- Task goal -
Somewhere below is a line with "ATOM 252 N N" and, later, a line with "ATOM 256 O O"; repeat those two lines and all the lines between them, exactly as they are.

▬▬▬▬▬▬

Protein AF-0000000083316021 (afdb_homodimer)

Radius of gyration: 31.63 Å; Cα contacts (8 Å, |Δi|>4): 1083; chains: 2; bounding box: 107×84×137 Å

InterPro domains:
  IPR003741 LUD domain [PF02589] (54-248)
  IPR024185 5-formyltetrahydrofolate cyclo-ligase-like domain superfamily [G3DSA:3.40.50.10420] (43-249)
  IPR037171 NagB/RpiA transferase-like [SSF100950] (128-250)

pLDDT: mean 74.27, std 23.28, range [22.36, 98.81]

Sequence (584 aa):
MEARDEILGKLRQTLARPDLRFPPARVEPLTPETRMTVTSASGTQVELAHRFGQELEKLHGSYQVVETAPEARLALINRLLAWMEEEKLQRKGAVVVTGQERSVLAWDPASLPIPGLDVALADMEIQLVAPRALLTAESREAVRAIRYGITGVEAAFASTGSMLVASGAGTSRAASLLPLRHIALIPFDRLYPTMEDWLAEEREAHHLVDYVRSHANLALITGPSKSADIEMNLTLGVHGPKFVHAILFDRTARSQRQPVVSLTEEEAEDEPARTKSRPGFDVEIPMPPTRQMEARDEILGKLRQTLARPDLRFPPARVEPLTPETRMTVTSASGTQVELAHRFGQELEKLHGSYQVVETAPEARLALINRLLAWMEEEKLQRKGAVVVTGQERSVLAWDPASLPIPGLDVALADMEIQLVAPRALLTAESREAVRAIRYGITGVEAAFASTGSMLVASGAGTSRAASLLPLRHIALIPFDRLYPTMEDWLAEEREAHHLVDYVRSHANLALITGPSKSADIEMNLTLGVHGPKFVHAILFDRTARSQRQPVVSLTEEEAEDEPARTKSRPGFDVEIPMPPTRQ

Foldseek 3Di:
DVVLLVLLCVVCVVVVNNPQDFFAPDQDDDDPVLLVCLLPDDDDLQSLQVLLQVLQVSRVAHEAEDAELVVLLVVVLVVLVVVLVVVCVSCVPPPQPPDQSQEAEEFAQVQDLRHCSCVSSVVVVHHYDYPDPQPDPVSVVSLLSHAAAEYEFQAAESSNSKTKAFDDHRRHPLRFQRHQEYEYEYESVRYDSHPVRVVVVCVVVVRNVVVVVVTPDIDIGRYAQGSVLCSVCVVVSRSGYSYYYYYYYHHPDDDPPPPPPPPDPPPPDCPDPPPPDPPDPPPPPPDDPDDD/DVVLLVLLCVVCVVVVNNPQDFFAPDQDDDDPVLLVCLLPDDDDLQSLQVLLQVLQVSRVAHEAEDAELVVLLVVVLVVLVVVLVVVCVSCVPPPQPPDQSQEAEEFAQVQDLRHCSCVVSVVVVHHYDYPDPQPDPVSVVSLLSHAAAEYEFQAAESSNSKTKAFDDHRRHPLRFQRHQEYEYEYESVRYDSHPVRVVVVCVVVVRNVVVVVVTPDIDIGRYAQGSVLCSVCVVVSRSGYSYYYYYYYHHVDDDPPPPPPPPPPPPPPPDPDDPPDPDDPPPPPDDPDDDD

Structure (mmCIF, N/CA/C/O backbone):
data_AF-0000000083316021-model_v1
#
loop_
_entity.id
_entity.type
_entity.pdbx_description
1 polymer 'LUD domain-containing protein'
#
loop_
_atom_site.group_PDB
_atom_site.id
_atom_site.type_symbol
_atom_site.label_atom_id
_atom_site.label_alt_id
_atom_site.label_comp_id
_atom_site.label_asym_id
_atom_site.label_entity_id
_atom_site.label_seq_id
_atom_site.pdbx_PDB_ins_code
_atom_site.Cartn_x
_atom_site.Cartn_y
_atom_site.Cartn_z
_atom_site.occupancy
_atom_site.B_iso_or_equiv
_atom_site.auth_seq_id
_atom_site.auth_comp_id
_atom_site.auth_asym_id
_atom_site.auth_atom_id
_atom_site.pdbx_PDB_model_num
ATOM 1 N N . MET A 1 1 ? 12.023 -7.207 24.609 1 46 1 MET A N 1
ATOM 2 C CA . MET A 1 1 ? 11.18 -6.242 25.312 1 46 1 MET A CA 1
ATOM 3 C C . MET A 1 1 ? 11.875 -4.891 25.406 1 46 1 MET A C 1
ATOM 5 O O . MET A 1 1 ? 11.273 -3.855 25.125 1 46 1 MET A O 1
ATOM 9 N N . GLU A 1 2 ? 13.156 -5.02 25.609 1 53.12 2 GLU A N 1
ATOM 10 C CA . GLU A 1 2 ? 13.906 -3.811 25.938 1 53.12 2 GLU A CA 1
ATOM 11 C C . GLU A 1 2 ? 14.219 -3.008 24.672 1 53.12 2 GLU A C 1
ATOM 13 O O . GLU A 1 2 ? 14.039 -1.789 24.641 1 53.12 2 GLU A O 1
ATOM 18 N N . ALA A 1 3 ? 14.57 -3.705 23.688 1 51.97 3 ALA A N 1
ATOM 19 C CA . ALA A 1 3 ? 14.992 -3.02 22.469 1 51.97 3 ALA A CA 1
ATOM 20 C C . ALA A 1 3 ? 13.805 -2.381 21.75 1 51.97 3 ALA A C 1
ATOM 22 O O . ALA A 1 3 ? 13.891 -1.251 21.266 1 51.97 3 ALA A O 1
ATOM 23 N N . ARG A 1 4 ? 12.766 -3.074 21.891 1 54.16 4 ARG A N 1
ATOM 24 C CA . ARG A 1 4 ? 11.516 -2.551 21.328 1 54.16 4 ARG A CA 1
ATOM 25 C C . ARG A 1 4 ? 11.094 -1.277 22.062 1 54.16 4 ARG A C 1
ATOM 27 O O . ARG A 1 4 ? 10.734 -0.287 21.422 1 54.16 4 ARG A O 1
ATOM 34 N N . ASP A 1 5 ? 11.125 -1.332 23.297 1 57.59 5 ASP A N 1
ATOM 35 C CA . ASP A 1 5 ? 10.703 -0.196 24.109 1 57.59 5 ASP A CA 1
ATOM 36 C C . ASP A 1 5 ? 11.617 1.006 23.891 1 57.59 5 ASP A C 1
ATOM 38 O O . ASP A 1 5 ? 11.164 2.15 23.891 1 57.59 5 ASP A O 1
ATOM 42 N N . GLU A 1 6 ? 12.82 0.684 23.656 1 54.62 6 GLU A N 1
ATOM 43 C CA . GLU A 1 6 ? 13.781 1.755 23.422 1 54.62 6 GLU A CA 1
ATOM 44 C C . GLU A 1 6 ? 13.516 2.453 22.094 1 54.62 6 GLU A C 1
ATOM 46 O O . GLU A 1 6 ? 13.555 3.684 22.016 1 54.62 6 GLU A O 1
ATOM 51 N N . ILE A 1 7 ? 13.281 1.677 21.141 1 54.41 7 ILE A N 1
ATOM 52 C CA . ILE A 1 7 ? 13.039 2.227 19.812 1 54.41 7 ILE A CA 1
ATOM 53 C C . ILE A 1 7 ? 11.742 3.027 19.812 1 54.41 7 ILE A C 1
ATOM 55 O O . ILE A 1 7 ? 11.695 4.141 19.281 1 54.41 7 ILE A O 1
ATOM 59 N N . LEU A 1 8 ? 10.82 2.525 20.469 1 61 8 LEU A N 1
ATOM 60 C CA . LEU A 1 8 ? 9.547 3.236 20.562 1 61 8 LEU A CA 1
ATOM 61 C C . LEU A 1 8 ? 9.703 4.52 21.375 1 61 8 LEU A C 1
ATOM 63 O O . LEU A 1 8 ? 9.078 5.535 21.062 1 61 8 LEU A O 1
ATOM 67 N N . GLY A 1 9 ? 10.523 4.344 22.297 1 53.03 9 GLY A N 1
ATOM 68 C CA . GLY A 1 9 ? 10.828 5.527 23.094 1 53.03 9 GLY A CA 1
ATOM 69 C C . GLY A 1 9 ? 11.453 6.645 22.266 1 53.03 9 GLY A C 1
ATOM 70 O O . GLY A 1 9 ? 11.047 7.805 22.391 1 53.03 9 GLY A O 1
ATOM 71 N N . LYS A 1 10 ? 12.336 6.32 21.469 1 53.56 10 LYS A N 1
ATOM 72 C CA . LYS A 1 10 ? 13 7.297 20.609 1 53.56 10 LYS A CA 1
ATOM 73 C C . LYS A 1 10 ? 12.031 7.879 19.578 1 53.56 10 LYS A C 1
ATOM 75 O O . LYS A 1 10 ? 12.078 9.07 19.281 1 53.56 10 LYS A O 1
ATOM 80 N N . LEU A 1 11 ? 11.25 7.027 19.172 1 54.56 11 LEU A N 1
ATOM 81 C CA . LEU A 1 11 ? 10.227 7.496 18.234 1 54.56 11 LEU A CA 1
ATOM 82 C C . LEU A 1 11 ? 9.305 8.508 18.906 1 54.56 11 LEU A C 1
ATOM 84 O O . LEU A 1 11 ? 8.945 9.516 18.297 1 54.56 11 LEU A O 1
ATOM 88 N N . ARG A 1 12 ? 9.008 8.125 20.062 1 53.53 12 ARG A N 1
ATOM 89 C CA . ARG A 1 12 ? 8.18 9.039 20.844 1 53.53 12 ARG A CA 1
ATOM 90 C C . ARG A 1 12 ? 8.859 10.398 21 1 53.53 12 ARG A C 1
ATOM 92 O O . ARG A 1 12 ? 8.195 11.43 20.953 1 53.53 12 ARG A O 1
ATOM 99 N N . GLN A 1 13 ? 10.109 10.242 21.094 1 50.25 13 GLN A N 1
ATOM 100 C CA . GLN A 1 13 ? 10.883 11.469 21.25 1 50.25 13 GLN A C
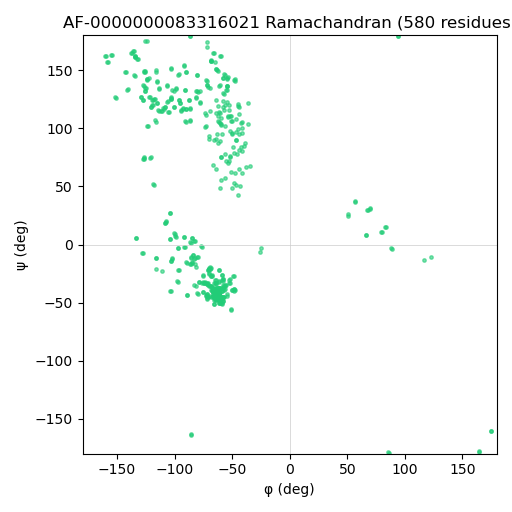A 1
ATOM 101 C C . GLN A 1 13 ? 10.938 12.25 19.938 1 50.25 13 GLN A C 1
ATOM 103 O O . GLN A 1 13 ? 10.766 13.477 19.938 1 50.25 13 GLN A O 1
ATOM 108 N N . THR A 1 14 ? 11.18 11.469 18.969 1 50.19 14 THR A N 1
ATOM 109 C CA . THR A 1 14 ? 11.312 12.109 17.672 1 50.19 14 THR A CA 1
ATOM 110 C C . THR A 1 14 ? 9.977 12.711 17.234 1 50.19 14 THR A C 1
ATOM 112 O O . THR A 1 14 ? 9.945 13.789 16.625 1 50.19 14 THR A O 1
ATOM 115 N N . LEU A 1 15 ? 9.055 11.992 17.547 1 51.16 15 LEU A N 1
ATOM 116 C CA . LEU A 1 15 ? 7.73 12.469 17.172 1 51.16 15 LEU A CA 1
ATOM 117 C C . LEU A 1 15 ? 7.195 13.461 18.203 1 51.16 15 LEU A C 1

▬▬▬▬▬▬

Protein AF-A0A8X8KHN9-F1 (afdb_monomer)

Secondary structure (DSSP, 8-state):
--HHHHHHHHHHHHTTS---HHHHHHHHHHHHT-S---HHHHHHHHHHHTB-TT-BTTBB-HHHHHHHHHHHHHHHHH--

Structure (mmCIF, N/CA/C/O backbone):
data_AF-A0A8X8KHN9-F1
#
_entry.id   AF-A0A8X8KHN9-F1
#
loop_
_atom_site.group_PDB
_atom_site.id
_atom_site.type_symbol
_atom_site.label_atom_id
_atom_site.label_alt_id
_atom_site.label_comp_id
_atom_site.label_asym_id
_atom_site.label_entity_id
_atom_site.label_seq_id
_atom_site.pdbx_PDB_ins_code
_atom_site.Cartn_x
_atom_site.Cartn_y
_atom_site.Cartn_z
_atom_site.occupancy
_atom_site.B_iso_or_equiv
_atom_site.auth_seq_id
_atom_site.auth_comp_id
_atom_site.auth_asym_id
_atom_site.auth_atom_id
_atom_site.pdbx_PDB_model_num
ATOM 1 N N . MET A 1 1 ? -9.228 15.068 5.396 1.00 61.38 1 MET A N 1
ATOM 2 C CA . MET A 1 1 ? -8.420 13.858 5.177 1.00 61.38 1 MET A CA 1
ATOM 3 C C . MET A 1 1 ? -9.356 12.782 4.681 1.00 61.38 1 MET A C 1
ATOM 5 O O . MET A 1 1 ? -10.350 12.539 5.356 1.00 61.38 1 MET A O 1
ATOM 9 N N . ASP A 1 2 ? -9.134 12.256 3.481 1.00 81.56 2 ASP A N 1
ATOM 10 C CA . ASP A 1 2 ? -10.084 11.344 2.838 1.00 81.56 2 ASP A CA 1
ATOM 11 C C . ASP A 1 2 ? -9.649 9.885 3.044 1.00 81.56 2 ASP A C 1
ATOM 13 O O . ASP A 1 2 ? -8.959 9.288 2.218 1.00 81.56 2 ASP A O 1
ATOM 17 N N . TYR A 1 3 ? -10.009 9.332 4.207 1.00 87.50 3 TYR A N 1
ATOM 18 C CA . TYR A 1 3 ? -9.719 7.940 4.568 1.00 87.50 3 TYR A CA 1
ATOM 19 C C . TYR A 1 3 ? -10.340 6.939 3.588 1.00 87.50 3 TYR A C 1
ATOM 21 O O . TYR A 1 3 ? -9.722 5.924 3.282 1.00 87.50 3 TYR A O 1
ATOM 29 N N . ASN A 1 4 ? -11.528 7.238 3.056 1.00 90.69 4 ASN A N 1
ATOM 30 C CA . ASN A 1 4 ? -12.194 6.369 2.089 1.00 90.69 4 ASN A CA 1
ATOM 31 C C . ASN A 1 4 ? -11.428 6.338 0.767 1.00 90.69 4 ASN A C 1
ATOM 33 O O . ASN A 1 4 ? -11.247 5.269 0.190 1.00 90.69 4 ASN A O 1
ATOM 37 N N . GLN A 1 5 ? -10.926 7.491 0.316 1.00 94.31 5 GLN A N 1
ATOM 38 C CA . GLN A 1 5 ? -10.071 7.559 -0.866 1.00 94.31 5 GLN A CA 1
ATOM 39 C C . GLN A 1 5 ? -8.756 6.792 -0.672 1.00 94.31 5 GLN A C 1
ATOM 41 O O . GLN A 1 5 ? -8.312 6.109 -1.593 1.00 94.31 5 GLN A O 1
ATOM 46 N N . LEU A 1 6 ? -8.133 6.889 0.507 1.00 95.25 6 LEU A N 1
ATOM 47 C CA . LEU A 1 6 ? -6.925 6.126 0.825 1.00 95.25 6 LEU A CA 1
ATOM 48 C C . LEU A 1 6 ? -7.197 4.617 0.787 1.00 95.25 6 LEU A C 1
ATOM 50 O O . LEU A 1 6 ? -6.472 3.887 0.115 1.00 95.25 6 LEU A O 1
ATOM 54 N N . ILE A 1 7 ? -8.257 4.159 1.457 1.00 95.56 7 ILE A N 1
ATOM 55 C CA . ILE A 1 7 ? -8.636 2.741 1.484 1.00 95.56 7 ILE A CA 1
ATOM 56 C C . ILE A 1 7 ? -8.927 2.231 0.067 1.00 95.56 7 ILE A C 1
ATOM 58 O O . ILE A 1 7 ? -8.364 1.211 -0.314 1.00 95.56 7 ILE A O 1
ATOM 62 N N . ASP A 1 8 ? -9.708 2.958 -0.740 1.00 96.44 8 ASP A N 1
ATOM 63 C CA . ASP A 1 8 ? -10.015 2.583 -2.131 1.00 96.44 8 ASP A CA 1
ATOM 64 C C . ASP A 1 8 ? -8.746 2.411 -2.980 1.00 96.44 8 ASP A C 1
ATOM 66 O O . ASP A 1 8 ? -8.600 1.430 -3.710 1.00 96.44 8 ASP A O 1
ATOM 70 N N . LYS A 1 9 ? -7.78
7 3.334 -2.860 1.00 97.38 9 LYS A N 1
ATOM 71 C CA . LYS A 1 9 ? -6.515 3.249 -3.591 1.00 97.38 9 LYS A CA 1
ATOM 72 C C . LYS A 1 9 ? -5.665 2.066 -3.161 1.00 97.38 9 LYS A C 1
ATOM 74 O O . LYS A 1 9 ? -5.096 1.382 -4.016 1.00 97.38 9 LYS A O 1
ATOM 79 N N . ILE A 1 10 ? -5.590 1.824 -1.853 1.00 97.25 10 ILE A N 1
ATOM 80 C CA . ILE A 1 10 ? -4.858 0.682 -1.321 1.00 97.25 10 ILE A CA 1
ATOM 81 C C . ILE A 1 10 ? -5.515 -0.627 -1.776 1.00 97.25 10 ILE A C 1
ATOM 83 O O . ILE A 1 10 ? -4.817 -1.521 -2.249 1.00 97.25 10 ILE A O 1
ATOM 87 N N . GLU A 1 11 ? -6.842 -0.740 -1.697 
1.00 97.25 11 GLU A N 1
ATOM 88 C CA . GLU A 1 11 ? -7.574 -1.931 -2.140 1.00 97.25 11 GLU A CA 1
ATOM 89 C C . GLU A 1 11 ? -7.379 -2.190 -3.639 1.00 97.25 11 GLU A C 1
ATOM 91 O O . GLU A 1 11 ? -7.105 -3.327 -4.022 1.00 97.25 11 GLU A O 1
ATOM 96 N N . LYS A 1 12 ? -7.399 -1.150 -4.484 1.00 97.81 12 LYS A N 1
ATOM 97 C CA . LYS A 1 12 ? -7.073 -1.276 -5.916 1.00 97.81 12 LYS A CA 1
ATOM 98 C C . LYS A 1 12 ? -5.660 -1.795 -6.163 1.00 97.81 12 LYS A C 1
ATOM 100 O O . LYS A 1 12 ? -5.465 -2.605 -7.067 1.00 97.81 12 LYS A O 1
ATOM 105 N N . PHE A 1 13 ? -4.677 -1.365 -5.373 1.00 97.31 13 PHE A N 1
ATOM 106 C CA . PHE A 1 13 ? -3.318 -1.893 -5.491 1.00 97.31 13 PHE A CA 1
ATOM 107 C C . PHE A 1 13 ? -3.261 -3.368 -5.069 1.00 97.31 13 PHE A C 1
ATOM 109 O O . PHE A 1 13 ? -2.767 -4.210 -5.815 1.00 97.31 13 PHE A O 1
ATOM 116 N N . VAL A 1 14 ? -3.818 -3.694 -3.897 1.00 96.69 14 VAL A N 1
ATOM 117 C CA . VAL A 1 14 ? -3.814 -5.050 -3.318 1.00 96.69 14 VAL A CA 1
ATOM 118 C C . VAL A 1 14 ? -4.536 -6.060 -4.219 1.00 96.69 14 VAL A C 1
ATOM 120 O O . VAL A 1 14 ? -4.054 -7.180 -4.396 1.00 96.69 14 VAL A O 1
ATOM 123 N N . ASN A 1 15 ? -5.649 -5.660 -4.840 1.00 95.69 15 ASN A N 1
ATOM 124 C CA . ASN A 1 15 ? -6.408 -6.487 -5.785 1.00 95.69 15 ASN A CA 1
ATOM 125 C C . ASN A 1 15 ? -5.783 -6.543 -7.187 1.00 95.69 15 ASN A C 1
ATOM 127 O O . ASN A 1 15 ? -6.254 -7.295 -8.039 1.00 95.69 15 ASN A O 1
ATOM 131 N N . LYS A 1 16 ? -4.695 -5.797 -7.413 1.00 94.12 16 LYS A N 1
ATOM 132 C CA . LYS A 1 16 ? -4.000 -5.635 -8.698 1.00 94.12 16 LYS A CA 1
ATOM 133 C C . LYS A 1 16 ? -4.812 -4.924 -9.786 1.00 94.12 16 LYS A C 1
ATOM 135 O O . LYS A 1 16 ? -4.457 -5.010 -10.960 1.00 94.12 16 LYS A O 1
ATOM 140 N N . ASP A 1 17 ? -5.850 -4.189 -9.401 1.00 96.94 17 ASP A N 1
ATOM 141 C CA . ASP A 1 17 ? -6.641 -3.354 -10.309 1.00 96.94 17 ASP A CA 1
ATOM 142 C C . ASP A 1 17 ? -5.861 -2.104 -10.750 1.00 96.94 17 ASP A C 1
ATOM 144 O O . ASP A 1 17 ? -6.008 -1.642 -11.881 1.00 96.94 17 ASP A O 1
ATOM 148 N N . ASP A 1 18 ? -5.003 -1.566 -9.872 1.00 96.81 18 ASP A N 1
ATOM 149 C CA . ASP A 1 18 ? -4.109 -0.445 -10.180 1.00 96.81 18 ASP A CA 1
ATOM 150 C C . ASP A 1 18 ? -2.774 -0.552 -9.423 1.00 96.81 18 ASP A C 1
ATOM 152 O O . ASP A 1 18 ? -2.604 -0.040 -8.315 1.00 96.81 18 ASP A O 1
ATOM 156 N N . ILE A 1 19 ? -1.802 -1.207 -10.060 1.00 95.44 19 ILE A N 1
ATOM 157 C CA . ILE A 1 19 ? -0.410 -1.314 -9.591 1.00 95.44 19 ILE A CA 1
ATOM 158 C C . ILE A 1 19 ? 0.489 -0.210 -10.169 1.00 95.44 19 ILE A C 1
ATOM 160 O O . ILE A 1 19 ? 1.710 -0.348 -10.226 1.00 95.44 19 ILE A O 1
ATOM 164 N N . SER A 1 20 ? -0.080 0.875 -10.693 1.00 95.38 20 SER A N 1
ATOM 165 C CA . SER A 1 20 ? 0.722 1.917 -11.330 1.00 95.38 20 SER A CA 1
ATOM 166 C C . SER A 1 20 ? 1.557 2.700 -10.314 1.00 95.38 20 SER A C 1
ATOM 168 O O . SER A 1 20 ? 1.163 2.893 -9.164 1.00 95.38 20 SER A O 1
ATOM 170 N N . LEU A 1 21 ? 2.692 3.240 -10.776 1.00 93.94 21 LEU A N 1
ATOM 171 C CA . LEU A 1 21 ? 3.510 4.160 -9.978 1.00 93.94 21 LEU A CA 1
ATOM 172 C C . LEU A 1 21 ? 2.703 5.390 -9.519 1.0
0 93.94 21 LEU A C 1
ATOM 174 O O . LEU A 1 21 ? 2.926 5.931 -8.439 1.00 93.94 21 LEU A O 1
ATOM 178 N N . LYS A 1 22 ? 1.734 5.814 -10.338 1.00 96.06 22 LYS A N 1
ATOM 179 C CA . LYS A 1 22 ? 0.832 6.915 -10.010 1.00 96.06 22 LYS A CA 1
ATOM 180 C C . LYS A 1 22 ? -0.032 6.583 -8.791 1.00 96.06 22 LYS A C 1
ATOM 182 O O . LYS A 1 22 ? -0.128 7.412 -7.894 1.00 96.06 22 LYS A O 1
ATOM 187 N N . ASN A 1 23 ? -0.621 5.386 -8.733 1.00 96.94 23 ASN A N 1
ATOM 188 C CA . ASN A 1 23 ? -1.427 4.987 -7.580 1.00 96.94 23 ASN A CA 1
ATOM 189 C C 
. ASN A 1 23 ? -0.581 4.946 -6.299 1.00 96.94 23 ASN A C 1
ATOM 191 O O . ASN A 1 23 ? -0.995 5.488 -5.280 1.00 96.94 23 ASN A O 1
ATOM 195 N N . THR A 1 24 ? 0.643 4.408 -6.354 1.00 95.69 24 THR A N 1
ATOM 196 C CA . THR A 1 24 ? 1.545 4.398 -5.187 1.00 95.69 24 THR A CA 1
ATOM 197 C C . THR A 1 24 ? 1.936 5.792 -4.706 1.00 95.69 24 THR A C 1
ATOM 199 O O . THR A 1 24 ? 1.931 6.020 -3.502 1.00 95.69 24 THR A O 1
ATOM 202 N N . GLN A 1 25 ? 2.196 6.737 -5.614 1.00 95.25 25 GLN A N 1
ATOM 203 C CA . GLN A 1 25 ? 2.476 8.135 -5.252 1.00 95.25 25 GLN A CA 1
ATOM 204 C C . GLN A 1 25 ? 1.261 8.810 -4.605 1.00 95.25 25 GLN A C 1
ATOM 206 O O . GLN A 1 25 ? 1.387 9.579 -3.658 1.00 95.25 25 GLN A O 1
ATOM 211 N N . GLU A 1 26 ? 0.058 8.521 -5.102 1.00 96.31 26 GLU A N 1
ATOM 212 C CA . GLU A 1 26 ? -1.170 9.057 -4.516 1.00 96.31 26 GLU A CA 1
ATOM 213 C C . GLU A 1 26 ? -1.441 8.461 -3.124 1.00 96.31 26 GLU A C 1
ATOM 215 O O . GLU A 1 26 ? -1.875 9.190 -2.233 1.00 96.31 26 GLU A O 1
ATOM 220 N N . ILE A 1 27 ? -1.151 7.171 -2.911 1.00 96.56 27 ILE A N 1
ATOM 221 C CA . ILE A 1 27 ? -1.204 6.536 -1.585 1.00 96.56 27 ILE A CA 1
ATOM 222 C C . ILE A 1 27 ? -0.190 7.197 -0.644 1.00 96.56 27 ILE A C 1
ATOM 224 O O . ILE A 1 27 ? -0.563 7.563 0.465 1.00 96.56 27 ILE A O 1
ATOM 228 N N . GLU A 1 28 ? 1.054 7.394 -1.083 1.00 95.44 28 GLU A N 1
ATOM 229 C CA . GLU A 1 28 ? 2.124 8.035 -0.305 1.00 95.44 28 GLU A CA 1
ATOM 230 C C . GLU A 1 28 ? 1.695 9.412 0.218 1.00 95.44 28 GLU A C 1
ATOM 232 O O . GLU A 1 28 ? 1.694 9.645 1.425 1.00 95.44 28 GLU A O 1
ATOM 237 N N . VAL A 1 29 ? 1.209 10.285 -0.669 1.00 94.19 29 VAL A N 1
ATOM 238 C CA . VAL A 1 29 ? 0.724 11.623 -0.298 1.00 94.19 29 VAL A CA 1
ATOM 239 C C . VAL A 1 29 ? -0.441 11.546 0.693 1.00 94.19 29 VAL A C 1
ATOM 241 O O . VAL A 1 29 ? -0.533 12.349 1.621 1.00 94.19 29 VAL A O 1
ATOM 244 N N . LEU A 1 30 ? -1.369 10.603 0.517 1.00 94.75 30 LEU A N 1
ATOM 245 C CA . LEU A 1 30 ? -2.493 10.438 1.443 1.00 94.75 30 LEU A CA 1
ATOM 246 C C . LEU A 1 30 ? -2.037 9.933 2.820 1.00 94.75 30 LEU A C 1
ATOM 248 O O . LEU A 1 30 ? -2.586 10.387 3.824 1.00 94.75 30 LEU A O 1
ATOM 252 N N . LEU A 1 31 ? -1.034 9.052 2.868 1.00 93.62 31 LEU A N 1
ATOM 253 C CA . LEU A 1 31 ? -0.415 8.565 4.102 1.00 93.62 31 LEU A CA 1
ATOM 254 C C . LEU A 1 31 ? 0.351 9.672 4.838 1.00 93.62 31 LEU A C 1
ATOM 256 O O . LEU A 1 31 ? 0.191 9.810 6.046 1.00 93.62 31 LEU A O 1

▬▬▬▬▬▬

- Response to the exercise -
ATOM 252 N N . LEU A 1 31 ? -1.034 9.052 2.868 1.00 93.62 31 LEU A N 1
ATOM 253 C CA . LEU A 1 31 ? -0.415 8.565 4.102 1.00 93.62 31 LEU A CA 1
ATOM 254 C C . LEU A 1 31 ? 0.351 9.672 4.838 1.00 93.62 31 LEU A C 1
ATOM 256 O O . LEU A 1 31 ? 0.191 9.810 6.046 1.00 93.62 31 LEU A O 1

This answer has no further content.